В глазах его пылала любовь.
Так. Кого в этих краях могут называть вот так просто — «мервец» и «хорасанец», да еще и предлагать ему всю свою кровь? Интересные гости в нашем скромном доме боли и надежды. Вот только кто же ранил мервского барса?
— Кровь одного человека нельзя отдать другому, — сварливо ответил я воину (хотя в голове мелькнула мысль — а если можно? И как тогда это сделать — влить в жилы из кувшина?). — Ему сейчас нужна не кровь, а травы, снимающие боль. Или мак. Или хотя бы просто лед.

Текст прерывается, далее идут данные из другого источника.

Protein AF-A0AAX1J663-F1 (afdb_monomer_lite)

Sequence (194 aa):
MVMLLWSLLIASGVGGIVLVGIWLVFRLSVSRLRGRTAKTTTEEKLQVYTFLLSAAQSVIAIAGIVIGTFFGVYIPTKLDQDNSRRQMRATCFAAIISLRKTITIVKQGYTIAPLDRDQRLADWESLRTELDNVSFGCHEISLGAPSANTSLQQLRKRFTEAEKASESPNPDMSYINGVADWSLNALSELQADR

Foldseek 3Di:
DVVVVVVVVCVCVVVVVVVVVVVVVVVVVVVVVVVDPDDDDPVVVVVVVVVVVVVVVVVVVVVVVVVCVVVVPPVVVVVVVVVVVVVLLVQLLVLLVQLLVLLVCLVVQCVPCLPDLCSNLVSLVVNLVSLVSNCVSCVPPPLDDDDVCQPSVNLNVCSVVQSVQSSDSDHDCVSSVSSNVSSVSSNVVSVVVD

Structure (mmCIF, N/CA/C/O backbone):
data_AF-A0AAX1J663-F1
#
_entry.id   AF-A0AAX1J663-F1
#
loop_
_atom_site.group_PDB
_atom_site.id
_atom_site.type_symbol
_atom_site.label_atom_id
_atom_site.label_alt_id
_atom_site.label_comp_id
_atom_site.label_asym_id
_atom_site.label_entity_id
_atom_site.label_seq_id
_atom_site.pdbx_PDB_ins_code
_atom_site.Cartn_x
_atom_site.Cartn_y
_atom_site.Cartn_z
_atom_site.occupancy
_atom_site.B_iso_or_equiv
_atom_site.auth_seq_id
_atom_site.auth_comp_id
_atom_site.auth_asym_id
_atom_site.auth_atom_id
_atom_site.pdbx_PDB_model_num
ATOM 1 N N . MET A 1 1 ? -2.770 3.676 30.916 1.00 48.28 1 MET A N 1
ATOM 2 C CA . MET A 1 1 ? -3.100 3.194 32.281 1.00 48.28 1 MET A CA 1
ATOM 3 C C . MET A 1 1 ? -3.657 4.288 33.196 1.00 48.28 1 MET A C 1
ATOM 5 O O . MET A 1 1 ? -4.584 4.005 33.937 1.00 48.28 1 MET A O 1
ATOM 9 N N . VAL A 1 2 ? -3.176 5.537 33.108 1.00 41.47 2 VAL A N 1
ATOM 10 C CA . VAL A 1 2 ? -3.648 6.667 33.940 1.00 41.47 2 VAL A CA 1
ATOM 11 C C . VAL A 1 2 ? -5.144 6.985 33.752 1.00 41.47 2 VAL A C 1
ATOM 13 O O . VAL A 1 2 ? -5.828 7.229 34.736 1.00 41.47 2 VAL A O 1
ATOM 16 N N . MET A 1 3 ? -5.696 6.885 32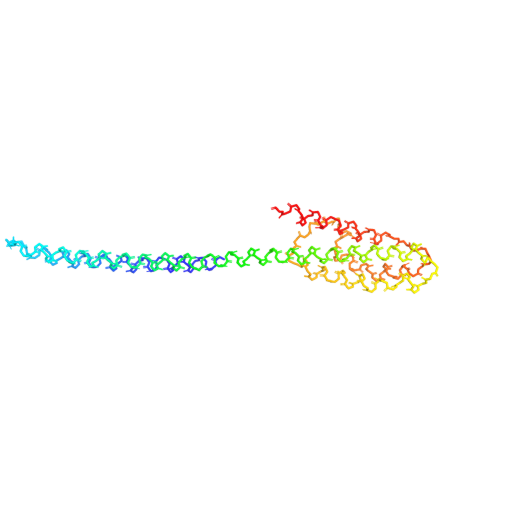.535 1.00 39.38 3 MET A N 1
ATOM 17 C CA . MET A 1 3 ? -7.128 7.151 32.286 1.00 39.38 3 MET A CA 1
ATOM 18 C C . MET A 1 3 ? -8.090 6.203 33.024 1.00 39.38 3 MET A C 1
ATOM 20 O O . MET A 1 3 ? -9.111 6.660 33.524 1.00 39.38 3 MET A O 1
ATOM 24 N N . LEU A 1 4 ? -7.751 4.914 33.162 1.00 44.22 4 LEU A N 1
ATOM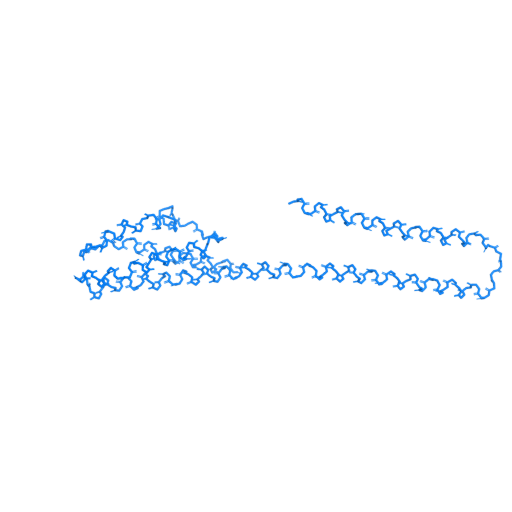 25 C CA . LEU A 1 4 ? -8.585 3.941 33.888 1.00 44.22 4 LEU A CA 1
ATOM 26 C C . LEU A 1 4 ? -8.634 4.234 35.393 1.00 44.22 4 LEU A C 1
ATOM 28 O O . LEU A 1 4 ? -9.660 4.004 36.029 1.00 44.22 4 LEU A O 1
ATOM 32 N N . LEU A 1 5 ? -7.550 4.786 35.950 1.00 40.94 5 LEU A N 1
ATOM 33 C CA . LEU A 1 5 ? -7.482 5.161 37.362 1.00 40.94 5 LEU A CA 1
ATOM 34 C C . LEU A 1 5 ? -8.427 6.330 37.681 1.00 40.94 5 LEU A C 1
ATOM 36 O O . LEU A 1 5 ? -9.084 6.319 38.718 1.00 40.94 5 LEU A O 1
ATOM 40 N N . TRP A 1 6 ? -8.549 7.298 36.765 1.00 43.38 6 TRP A N 1
ATOM 41 C CA . TRP A 1 6 ? -9.483 8.422 36.900 1.00 43.38 6 TRP A CA 1
ATOM 42 C C . TRP A 1 6 ? -10.944 7.981 36.762 1.00 43.38 6 TRP A C 1
ATOM 44 O O . TRP A 1 6 ? -11.787 8.430 37.534 1.00 43.38 6 TRP A O 1
ATOM 54 N N . SER A 1 7 ? -11.249 7.052 35.851 1.00 47.09 7 SER A N 1
ATOM 55 C CA . SER A 1 7 ? -12.596 6.475 35.725 1.00 47.09 7 SER A CA 1
ATOM 56 C C . SER A 1 7 ? -13.022 5.716 36.986 1.00 47.09 7 SER A C 1
ATOM 58 O O . SER A 1 7 ? -14.166 5.841 37.417 1.00 47.09 7 SER A O 1
ATOM 60 N N . LEU A 1 8 ? -12.098 4.977 37.611 1.00 46.47 8 LEU A N 1
ATOM 61 C CA . LEU A 1 8 ? -12.334 4.274 38.876 1.00 46.47 8 LEU A CA 1
ATOM 62 C C . LEU A 1 8 ? -12.493 5.232 40.064 1.00 46.47 8 LEU A C 1
ATOM 64 O O . LEU A 1 8 ? -13.386 5.024 40.879 1.00 46.47 8 LEU A O 1
ATOM 68 N N . LEU A 1 9 ? -11.698 6.306 40.130 1.00 46.19 9 LEU A N 1
ATOM 69 C CA . LEU A 1 9 ? -11.817 7.348 41.160 1.00 46.19 9 LEU A CA 1
ATOM 70 C C . LEU A 1 9 ? -13.146 8.112 41.071 1.00 46.19 9 LEU A C 1
ATOM 72 O O . LEU A 1 9 ? -13.769 8.389 42.098 1.00 46.19 9 LEU A O 1
ATOM 76 N N . ILE A 1 10 ? -13.619 8.407 39.857 1.00 52.19 10 ILE A N 1
ATOM 77 C CA . ILE A 1 10 ? -14.926 9.040 39.632 1.00 52.19 10 ILE A CA 1
ATOM 78 C C . ILE A 1 10 ? -16.058 8.049 39.943 1.00 52.19 10 ILE A C 1
ATOM 80 O O . ILE A 1 10 ? -17.024 8.426 40.602 1.00 52.19 10 ILE A O 1
ATOM 84 N N . ALA A 1 11 ? -15.924 6.771 39.572 1.00 52.16 11 ALA A N 1
ATOM 85 C CA . ALA A 1 11 ? -16.904 5.738 39.912 1.00 52.16 11 ALA A CA 1
ATOM 86 C C . ALA A 1 11 ? -17.015 5.508 41.433 1.00 52.16 11 ALA A C 1
ATOM 88 O O . ALA A 1 11 ? -18.126 5.381 41.949 1.00 52.16 11 ALA A O 1
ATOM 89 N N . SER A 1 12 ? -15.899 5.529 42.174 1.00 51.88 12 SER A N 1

Но Ашофте, маленький, серьезный и собранный, уже шел к нам, расталкивая здоровенных воинов в железе. Вот он навис над раненым полководцем, которого я все так же держал, готовясь по команде целителя навалиться на несчастного всем своим весом.
— Белое вино двойной перегонки, половину растворить в воде одну часть к четырем, — бросил целитель женщинам. — Всех лишних — вон отсюда, всех вон, потому что боль будет такой, что…

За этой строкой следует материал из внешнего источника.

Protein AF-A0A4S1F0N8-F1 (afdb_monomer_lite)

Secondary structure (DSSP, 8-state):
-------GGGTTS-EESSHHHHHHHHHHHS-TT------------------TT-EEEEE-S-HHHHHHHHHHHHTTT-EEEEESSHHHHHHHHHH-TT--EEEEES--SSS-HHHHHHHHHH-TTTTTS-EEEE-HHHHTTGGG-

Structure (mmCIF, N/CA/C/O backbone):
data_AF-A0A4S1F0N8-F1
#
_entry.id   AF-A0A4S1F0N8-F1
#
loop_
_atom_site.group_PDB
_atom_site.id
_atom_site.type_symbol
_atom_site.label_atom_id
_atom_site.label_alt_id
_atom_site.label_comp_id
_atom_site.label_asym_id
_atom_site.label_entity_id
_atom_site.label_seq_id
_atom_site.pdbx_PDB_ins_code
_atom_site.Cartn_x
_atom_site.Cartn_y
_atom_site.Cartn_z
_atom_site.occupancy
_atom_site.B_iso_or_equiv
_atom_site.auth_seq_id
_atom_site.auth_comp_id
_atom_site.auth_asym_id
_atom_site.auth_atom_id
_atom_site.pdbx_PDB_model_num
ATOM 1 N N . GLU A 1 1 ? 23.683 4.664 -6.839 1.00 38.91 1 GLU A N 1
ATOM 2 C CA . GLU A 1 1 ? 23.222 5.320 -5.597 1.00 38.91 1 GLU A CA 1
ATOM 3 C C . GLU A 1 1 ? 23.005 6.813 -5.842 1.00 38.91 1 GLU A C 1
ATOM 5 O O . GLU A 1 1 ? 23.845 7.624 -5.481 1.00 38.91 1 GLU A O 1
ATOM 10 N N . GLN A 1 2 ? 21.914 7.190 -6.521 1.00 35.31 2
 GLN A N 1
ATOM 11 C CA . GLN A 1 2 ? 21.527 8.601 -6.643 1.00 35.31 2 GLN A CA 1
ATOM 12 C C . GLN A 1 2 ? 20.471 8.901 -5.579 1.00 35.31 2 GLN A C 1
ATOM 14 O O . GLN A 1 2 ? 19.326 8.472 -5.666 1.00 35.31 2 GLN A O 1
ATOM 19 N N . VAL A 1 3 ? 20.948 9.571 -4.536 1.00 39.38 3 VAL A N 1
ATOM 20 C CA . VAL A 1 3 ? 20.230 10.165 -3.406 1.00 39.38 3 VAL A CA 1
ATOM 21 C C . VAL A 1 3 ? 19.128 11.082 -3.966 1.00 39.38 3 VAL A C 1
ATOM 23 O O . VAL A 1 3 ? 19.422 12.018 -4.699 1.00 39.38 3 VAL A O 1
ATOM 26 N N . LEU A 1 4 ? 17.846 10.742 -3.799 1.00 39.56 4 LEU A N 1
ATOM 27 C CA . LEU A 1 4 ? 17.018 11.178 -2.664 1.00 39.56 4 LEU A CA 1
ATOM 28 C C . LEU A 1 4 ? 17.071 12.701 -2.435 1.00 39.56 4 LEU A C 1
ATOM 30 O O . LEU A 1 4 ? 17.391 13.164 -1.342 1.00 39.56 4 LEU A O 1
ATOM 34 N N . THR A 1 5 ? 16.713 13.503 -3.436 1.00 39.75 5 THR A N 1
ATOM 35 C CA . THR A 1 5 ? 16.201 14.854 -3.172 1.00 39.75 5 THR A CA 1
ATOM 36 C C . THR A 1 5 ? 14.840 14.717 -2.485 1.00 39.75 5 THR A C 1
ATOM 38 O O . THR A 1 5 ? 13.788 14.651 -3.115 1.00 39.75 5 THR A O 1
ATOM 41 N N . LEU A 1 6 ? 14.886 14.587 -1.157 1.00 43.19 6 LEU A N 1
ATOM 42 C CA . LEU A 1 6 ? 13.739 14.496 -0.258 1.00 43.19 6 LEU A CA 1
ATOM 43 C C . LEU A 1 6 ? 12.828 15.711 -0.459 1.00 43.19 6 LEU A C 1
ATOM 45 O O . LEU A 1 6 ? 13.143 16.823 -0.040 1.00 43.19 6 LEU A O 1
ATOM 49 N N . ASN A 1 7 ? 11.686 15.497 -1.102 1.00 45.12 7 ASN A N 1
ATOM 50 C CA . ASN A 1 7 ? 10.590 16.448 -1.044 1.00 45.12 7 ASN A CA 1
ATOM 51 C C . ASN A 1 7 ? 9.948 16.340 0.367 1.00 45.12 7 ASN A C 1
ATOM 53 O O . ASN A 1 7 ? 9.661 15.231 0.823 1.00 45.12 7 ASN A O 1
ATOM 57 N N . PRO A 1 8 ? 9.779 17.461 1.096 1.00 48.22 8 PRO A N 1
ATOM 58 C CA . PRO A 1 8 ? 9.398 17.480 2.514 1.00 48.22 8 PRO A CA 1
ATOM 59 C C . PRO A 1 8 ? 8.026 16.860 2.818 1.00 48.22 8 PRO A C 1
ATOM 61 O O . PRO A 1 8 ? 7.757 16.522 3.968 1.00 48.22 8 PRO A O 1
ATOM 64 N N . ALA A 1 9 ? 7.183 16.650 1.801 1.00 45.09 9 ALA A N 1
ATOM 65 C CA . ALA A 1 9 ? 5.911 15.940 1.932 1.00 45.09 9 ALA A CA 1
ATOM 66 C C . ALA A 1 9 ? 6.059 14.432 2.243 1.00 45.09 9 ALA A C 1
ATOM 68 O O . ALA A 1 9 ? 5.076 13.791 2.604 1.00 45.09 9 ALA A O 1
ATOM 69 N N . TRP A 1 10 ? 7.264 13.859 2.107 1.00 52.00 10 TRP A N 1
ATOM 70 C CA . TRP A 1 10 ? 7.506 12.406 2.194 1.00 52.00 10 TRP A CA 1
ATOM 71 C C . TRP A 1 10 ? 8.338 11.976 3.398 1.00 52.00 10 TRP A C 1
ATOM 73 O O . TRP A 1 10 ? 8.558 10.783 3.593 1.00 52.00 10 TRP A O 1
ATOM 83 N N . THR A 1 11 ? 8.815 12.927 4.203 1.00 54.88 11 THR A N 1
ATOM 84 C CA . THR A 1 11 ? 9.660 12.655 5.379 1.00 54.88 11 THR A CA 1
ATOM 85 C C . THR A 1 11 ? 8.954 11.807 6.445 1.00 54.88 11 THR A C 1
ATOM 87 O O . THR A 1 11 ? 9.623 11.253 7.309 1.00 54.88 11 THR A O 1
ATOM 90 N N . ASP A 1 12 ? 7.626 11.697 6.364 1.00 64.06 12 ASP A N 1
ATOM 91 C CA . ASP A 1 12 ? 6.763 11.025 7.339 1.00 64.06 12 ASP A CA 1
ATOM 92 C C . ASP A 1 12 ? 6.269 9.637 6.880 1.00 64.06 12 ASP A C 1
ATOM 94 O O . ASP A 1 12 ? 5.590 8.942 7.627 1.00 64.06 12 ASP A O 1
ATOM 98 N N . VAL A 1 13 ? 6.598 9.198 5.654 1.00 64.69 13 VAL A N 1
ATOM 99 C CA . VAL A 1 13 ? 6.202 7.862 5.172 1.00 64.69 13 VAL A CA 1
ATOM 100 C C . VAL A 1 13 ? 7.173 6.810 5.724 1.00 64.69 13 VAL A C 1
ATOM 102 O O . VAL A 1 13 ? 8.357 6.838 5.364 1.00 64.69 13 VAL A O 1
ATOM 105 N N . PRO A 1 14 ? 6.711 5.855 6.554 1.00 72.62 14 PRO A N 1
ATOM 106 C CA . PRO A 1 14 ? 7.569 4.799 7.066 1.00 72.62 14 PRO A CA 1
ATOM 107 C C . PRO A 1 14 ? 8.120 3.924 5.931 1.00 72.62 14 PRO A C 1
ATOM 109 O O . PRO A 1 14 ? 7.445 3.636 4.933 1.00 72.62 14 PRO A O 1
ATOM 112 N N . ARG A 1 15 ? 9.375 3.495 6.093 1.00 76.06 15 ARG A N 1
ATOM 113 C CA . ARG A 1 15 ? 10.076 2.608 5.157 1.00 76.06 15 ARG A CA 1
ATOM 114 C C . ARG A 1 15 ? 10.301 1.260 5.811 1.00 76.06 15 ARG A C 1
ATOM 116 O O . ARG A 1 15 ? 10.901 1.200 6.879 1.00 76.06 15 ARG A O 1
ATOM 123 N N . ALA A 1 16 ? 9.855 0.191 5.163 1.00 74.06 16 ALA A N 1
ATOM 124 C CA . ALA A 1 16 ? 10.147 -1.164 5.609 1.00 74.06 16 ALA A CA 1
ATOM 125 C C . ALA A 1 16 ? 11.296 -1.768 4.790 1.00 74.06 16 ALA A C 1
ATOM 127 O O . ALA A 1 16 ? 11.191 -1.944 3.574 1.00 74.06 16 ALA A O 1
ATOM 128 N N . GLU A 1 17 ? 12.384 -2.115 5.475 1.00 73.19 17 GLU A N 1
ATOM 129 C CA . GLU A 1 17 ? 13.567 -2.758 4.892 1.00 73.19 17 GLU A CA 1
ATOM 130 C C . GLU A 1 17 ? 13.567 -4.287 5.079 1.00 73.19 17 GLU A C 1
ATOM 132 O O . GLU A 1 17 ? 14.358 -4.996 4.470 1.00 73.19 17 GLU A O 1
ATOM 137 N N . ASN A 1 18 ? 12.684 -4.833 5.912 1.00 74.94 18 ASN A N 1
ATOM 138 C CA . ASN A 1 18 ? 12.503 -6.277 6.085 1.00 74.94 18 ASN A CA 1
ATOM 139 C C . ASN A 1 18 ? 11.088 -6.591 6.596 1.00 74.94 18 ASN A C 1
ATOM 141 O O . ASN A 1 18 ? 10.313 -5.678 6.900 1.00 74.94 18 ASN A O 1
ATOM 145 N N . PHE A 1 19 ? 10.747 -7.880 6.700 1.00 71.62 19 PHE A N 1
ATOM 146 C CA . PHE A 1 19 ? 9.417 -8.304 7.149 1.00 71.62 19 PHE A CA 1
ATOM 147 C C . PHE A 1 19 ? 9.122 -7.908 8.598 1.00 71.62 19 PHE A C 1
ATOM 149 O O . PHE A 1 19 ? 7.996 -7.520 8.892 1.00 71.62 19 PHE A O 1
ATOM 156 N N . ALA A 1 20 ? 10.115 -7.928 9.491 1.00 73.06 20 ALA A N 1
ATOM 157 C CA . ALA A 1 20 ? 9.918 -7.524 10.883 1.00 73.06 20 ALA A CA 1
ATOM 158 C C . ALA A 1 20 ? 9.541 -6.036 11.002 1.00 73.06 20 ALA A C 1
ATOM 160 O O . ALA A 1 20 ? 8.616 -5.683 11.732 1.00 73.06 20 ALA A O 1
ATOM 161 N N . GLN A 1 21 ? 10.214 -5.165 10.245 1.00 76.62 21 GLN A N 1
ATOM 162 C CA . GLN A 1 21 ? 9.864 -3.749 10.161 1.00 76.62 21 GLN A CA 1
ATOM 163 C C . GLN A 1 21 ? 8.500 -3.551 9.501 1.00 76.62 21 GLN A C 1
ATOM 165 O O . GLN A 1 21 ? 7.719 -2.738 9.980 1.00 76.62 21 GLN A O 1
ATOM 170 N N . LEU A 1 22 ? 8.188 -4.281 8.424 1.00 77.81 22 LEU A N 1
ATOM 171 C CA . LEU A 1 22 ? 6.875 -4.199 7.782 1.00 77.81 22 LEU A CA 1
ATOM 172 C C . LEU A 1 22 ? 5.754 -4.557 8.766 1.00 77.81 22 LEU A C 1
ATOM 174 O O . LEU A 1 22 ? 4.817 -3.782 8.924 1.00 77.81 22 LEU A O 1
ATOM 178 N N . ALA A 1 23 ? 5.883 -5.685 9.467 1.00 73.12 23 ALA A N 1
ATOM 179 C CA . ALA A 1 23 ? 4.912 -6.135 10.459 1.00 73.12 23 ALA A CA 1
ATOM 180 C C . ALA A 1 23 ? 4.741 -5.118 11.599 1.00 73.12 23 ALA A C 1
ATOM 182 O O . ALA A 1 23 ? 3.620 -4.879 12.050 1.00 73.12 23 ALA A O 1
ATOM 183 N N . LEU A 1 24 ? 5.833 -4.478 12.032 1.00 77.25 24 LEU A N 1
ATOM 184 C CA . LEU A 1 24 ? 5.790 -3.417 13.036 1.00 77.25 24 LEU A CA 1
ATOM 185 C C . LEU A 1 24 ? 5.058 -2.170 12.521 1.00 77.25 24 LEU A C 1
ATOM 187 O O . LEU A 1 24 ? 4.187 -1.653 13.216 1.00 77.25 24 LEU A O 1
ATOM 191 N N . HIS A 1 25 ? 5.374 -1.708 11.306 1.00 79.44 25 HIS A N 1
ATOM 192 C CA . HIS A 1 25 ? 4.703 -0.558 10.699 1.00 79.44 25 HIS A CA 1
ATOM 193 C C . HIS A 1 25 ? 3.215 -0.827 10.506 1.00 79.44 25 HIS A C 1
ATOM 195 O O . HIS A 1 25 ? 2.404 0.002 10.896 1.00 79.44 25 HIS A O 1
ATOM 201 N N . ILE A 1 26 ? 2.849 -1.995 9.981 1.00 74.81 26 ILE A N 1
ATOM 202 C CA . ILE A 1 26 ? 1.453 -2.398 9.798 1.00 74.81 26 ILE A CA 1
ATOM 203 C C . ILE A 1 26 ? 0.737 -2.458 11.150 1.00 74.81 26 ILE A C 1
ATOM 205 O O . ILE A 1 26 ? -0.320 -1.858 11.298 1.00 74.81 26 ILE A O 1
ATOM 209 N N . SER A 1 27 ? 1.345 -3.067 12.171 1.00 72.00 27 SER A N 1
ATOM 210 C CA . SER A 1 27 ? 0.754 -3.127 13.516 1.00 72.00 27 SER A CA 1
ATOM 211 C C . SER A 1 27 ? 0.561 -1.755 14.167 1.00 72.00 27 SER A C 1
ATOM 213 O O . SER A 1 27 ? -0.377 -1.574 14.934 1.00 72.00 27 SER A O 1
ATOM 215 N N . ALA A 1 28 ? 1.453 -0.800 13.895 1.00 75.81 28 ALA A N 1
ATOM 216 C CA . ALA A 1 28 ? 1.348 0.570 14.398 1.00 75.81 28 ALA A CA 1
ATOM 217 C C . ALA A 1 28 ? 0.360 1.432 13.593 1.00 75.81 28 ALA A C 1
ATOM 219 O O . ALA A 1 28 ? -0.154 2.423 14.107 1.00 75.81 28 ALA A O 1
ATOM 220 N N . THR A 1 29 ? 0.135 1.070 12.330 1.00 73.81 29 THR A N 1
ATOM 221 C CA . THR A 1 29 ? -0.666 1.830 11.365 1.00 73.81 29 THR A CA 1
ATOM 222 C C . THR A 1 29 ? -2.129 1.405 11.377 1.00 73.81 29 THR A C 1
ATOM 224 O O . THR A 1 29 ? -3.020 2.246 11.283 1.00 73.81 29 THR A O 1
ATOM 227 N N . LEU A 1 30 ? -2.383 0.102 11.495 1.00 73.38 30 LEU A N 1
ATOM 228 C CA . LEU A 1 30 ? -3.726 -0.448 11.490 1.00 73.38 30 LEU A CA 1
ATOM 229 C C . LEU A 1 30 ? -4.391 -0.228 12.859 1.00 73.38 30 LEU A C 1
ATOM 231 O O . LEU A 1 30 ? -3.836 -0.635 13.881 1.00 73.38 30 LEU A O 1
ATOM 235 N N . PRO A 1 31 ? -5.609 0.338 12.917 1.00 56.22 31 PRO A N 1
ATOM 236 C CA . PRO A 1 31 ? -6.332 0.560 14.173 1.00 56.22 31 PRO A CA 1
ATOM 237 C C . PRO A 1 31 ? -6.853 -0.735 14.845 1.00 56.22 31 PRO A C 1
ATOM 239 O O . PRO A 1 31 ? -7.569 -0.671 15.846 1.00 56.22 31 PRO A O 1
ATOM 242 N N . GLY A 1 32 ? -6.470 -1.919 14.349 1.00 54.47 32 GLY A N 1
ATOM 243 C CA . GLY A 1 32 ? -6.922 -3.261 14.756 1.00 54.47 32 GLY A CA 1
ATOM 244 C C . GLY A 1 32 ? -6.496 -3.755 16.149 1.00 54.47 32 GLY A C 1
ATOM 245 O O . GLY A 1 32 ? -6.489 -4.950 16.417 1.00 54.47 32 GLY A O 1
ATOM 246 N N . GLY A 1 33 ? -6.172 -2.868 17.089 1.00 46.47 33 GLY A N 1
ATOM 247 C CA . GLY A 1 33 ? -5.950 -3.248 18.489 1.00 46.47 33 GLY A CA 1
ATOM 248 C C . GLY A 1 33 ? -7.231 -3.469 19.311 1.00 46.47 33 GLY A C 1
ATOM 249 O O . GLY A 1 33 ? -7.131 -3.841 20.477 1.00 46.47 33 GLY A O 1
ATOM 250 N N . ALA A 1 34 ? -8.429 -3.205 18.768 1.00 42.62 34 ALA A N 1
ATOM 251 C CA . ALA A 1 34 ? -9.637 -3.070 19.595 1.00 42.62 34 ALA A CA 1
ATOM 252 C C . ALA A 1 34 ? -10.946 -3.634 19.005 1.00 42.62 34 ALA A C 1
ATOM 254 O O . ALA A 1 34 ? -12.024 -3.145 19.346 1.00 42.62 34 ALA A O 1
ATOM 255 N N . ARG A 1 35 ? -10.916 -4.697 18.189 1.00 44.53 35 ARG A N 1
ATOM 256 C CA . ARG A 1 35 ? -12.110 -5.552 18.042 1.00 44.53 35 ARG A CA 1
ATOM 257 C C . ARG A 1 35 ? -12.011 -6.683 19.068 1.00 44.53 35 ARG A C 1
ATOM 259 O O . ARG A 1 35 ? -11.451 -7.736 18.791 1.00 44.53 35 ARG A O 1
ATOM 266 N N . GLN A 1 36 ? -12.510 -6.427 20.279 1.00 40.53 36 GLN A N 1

Воины послушались его мгновенно, бросились вон, расталкивая друг друга, — и первым тот, что предлагал свою кровь.
— Свет, свет, все лампы сюда, — продолжал целитель побелевшими губами: увидел, наконец, кто лежит на его столе. — Ага, тут только чиркнули кончиком, это меч — мечи, это они могут, да… А вот дальше, к локтю… Уй-юй. Так, слушайте меня, повелитель: рука ваша останется цела, и даже будет работать. Кости целы. Но тут, у самого локтя, есть такая ямка, в ней проходят длинные серые нити — и если их задеть, то это такая жуткая боль, что… Поэтому сейчас надо терпеть и не шевелиться. Слышишь меня, ты, мальчишка? — вдруг обратился он ко мне. — А вот что было бы, если бы у меня под лежанкой не оставался бы последний — самый последний! — мешочек одного густого, такого коричневатого кое-чего? Что бы тогда было, а?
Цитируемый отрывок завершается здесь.